Want to know where the money you spend at Walmart is going? Try Inner Mongolia, where white elephants and green dinosaurs (in this case, one and the same) are free to roam. Unlike other constructed-but-unoccupied cities in the area, Erenhot boasts a population of about 75,000 and a thriving wind farm but city managers felt something was missing. Solution: build a Dinosaur Town & Tea Road Park, plunk a flock of life-sized dinosaur statues around the wind farm to make it look more natural, and have two of the biggest beasts kiss as they arch their necks over a highway… because dinosaurs DID kiss, of course. Wiiiilmaaa!

So Long Soong Ching-ling


So Long Soong Ching-ling, we hardly knew you or at least, knew your statue! Soong Ching-ling was the second wife of Sun Yat-sen, founding father of the Republic of China, and is held in high regard by all Chinese to this day.

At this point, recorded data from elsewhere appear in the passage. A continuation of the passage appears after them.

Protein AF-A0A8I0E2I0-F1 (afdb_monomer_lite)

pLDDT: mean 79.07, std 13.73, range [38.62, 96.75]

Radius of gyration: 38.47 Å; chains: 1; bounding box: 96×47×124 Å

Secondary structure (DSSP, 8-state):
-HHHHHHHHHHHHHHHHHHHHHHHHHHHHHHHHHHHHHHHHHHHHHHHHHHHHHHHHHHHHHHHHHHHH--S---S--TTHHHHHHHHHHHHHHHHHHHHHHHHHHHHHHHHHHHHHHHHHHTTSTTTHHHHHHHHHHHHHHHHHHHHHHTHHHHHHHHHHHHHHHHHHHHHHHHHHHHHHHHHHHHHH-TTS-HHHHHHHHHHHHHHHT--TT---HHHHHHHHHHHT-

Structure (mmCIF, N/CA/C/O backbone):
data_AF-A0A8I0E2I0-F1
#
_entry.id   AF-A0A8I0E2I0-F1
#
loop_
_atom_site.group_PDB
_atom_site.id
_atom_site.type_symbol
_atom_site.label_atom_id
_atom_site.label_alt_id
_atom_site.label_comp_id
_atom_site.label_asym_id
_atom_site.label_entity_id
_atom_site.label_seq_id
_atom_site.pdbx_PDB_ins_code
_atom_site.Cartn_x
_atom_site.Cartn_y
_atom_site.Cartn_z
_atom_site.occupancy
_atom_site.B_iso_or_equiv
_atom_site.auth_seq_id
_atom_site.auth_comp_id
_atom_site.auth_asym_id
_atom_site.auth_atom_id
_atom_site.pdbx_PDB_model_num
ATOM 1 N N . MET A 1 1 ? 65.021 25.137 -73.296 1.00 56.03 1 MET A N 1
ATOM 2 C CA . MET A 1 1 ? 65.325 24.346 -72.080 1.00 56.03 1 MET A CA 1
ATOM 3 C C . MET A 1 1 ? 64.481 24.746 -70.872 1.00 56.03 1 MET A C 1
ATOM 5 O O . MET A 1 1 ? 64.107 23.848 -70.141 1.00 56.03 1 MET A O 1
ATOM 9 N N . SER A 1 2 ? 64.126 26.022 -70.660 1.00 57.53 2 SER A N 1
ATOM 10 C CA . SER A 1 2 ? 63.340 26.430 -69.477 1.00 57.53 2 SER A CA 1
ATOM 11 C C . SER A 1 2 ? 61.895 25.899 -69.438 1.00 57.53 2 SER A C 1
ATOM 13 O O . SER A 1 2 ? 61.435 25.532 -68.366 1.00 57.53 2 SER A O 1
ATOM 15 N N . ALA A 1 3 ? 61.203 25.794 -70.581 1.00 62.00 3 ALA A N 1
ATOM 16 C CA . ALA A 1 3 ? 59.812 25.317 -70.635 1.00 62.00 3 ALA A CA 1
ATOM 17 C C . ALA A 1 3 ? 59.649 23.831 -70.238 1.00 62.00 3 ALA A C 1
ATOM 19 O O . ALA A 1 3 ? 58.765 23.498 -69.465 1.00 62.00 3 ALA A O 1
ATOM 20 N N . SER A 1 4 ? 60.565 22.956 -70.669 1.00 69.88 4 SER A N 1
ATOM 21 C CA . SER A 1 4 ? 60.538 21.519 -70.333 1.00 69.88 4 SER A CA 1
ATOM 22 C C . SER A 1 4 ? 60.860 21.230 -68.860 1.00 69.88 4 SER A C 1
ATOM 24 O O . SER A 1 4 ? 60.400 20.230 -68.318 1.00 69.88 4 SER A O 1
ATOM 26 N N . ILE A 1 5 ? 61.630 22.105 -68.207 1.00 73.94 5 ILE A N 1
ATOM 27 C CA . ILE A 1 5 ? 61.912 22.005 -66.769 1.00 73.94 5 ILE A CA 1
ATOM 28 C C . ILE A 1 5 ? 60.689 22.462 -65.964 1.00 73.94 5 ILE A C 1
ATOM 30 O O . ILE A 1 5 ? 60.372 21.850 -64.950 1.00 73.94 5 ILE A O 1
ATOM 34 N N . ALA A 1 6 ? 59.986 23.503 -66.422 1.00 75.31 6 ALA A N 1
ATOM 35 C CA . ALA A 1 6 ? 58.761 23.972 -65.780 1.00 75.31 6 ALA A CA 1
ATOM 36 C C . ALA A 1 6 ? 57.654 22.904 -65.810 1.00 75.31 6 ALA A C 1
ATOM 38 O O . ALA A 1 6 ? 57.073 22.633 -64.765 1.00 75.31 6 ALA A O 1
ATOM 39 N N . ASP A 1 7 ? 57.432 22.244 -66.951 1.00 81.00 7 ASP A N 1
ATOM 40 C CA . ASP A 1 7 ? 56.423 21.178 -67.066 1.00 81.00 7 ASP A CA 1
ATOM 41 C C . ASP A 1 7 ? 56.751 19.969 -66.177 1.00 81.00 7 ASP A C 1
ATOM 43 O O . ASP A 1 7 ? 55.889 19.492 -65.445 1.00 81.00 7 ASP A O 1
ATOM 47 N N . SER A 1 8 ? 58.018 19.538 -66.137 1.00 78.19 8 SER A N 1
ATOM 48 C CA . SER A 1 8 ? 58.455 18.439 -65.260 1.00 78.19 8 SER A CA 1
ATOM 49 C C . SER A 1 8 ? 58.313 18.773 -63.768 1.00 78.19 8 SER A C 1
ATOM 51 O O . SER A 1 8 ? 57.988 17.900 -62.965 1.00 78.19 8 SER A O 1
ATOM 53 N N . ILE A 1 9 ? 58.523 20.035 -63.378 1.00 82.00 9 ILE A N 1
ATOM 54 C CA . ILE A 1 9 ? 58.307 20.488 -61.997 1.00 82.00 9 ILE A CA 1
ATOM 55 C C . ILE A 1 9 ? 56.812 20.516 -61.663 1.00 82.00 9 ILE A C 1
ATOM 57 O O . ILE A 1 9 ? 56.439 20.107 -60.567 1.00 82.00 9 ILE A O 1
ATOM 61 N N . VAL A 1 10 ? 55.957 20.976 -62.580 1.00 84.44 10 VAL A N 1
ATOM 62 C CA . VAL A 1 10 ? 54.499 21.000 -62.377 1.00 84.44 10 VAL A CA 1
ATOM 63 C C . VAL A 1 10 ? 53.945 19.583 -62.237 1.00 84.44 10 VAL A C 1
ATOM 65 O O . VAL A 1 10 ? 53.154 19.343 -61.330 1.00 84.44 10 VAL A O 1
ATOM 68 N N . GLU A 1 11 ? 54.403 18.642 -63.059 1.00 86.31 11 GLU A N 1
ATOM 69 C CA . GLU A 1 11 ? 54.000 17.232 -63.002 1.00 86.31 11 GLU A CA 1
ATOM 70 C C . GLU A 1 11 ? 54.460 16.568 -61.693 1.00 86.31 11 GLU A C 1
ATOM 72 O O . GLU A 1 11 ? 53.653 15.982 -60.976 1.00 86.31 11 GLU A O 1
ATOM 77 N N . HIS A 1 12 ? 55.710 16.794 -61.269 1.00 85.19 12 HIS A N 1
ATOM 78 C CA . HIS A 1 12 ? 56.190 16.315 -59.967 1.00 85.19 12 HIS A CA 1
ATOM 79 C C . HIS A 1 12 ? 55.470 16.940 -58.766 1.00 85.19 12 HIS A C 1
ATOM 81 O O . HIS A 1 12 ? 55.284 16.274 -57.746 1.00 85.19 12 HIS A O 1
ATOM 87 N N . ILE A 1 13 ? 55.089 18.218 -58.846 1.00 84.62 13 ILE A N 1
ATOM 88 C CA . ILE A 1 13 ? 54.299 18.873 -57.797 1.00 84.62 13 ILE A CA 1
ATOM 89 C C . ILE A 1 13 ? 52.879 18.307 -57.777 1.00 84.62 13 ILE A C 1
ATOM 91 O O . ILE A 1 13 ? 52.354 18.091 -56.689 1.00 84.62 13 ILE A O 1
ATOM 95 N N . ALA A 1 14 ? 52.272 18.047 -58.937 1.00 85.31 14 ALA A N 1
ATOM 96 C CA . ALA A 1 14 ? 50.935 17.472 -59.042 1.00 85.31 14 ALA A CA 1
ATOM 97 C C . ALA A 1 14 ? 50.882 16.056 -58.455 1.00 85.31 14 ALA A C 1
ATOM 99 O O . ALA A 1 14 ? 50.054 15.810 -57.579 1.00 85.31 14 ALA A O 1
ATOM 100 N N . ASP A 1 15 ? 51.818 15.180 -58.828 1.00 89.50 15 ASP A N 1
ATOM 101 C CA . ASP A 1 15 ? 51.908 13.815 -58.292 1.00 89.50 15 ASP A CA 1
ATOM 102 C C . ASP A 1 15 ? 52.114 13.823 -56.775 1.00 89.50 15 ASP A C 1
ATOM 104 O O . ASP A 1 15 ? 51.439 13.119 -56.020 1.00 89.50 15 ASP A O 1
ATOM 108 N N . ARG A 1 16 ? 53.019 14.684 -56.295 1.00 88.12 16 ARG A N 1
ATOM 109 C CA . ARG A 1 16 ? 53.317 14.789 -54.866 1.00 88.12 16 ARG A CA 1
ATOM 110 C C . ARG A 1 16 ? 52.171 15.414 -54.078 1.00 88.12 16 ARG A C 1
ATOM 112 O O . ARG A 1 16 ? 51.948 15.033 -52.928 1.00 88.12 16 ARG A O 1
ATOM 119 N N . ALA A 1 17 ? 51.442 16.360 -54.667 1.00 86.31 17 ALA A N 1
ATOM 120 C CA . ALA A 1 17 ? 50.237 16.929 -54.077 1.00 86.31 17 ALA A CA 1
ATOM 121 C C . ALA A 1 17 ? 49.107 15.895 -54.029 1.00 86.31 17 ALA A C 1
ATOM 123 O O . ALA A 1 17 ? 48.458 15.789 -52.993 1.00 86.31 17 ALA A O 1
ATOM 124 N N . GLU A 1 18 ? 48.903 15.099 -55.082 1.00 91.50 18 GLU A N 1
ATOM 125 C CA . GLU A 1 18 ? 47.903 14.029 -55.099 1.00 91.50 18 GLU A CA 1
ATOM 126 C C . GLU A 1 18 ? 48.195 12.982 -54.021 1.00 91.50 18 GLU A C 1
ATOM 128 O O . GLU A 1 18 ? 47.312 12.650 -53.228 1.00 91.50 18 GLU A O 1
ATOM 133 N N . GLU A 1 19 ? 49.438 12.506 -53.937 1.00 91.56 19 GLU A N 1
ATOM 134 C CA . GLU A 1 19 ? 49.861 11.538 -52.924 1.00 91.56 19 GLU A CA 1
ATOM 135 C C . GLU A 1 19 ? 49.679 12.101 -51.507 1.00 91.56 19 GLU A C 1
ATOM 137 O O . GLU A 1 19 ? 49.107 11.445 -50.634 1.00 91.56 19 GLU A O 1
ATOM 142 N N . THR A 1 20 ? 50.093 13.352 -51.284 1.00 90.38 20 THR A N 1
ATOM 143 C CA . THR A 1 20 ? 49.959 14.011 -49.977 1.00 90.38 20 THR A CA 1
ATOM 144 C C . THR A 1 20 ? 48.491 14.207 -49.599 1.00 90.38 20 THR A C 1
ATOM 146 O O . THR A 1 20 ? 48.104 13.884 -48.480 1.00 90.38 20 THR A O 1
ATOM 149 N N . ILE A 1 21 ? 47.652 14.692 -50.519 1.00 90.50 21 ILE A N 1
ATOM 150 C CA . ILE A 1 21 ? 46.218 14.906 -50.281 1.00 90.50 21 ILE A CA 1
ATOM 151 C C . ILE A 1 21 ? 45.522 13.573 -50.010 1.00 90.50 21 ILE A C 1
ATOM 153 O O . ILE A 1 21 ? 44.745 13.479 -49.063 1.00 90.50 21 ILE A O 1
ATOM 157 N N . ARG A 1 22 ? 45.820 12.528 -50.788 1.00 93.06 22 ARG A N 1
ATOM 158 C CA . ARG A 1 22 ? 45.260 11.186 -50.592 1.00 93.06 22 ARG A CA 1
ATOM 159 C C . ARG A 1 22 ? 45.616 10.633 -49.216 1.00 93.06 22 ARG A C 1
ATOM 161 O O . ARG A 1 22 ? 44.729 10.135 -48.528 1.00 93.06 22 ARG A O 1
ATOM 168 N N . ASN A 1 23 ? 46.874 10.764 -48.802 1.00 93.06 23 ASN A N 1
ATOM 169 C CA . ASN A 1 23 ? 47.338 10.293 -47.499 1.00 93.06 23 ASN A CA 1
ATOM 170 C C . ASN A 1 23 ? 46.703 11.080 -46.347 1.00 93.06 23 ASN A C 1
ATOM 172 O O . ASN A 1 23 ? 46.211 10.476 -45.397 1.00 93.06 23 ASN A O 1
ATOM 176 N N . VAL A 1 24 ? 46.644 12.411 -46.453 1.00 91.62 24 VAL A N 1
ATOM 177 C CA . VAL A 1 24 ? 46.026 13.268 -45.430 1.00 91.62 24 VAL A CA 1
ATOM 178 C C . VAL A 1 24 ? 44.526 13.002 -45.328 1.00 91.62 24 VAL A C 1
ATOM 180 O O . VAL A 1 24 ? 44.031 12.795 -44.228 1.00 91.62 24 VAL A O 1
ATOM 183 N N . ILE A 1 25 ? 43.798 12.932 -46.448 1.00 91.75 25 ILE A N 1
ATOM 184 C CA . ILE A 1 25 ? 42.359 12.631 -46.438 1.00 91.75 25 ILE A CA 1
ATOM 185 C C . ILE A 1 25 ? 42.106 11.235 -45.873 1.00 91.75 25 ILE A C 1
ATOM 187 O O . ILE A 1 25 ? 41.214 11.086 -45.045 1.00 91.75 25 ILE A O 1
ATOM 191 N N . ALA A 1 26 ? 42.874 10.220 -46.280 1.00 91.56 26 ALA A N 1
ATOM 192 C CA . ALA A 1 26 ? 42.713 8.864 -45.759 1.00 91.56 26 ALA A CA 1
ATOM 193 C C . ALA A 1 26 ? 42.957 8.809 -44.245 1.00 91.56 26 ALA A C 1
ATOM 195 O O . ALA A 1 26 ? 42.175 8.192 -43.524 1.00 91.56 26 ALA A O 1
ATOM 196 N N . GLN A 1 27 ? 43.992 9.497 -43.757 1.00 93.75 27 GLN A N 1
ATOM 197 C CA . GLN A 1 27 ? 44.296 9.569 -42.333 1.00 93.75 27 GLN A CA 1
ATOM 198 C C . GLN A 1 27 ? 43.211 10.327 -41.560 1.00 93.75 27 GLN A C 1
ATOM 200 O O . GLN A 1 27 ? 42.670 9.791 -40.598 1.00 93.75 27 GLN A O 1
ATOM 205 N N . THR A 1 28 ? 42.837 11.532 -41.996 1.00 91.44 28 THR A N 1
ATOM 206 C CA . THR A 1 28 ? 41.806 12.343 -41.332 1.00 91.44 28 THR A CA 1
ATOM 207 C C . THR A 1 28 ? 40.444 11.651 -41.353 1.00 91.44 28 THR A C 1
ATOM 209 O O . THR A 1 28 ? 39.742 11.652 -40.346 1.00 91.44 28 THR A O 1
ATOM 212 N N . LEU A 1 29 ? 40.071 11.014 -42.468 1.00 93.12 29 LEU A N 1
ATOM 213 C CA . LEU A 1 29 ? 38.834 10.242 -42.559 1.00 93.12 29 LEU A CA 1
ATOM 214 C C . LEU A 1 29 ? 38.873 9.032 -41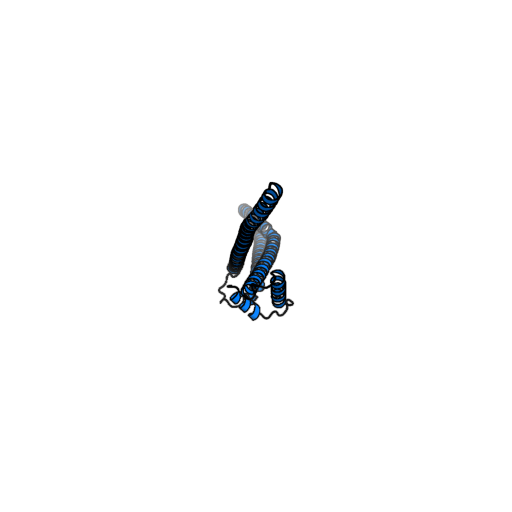.622 1.00 93.12 29 LEU A C 1
ATOM 216 O O . LEU A 1 29 ? 37.894 8.773 -40.930 1.00 93.12 29 LEU A O 1
ATOM 220 N N . SER A 1 30 ? 39.996 8.311 -41.568 1.00 92.62 30 SER A N 1
ATOM 221 C CA . SER A 1 30 ? 40.161 7.178 -40.656 1.00 92.62 30 SER A CA 1
ATOM 222 C C . SER A 1 30 ? 40.070 7.610 -39.193 1.00 92.62 30 SER A C 1
ATOM 224 O O . SER A 1 30 ? 39.411 6.932 -38.410 1.00 92.62 30 SER A O 1
ATOM 226 N N . GLU A 1 31 ? 40.707 8.720 -38.817 1.00 92.50 31 GLU A N 1
ATOM 227 C CA . GLU A 1 31 ? 40.664 9.275 -37.460 1.00 92.50 31 GLU A CA 1
ATOM 228 C C . GLU A 1 31 ? 39.247 9.719 -37.079 1.00 92.50 31 GLU A C 1
ATOM 230 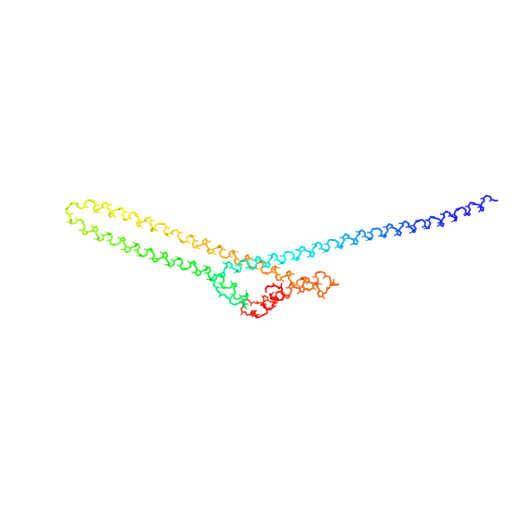O O . GLU A 1 31 ? 38.762 9.367 -36.002 1.00 92.50 31 GLU A O 1
ATOM 235 N N . GLU A 1 32 ? 38.547 10.425 -37.971 1.00 92.19 32 GLU A N 1
ATOM 236 C CA . GLU A 1 32 ? 37.190 10.905 -37.704 1.00 92.19 32 GLU A CA 1
ATOM 237 C C . GLU A 1 32 ? 36.176 9.753 -37.658 1.00 92.19 32 GLU A C 1
ATOM 239 O O . GLU A 1 32 ? 35.328 9.727 -36.765 1.00 92.19 32 GLU A O 1
ATOM 244 N N . ILE A 1 33 ? 36.301 8.745 -38.532 1.00 92.06 33 ILE A N 1
ATOM 245 C CA . ILE A 1 33 ? 35.496 7.515 -38.453 1.00 92.06 33 ILE A CA 1
ATOM 246 C C . ILE A 1 33 ? 35.773 6.795 -37.136 1.00 92.06 33 ILE A C 1
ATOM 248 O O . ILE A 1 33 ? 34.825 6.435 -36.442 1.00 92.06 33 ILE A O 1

Therefore it was no surprise the Henan province Soong Ching-ling Foundation was able to scrape up 120 million yuan ($19.5 million) to construct a 24 meter (78.5 ft) tall statue honoring her in Henan’s capital city of Zhengzhou. What WAS surprising was that the statue was demolished before it was even half-finished. Sun, I am disappoint.


Curiously, it seems that managers at the Henan Provincial Soong Ching Ling Foundation took issue with the appearance of the statue, which was supposed to have been based on a design by Professor Liang Mingcheng of the Guangzhou Academy of Fine Arts. “Though the statue and our design look alike, it is terrible in both effect and quality,” stated (or rather, spun) Professor Liang, who evidently isn’t one to mince words. End result: mince the statue.


Jinshitan’s Volley


Jinshitan (“Golden Pebble Beach”) near Dalian in northeastern China has a lot going for it, such as, er, a golden pebbled beach and a cool rock formation called “Dinosaur Swallowing the Sea”. It also has this statue, which sort of looks like the unfortunate lovechild of Princess Fiona and the Great Gazoo. The story goes that “Sandy” was built in honor of the world beach volleyball championships held in Jinshitan several years ago. The tour has moved on but the statue remains… sorry, Jinshitan.

Hotel Hell


Cruise the Yangtze River for about 170 km (110 miles) downstream from Chongqing and gaze out towards the mighty river’s northern bank, and there you’ll find Fengdu. A modern ghost town designed to express the Chinese concept of the underworld, Fengdu is basically Hell on Earth. Ghosts may indeed find it appealing, people not so much.


With that kind of drawing power it’s wonder Fengdu is a ghost town and the partially-finished hotel looming eerily over it remains unfinished. Lessee, stay at a hotel with one entire side that looks like the God of the Underworld? Most tourists would have reservations… not!

Dazed and Confucius


One of the cool things about monumental statues is that they may be huge but they’re obviously not real. Chinese artists Zhang Huan evidently didn’t get that memo because his oversized animatronic Bathing Confucius is both towering AND life-like: internal motors make the figure appear to be breathing in and out. Let’s just hope it (a) doesn’t have gas and (b) isn’t on permanent display around pregnant women, children or, well, anyone.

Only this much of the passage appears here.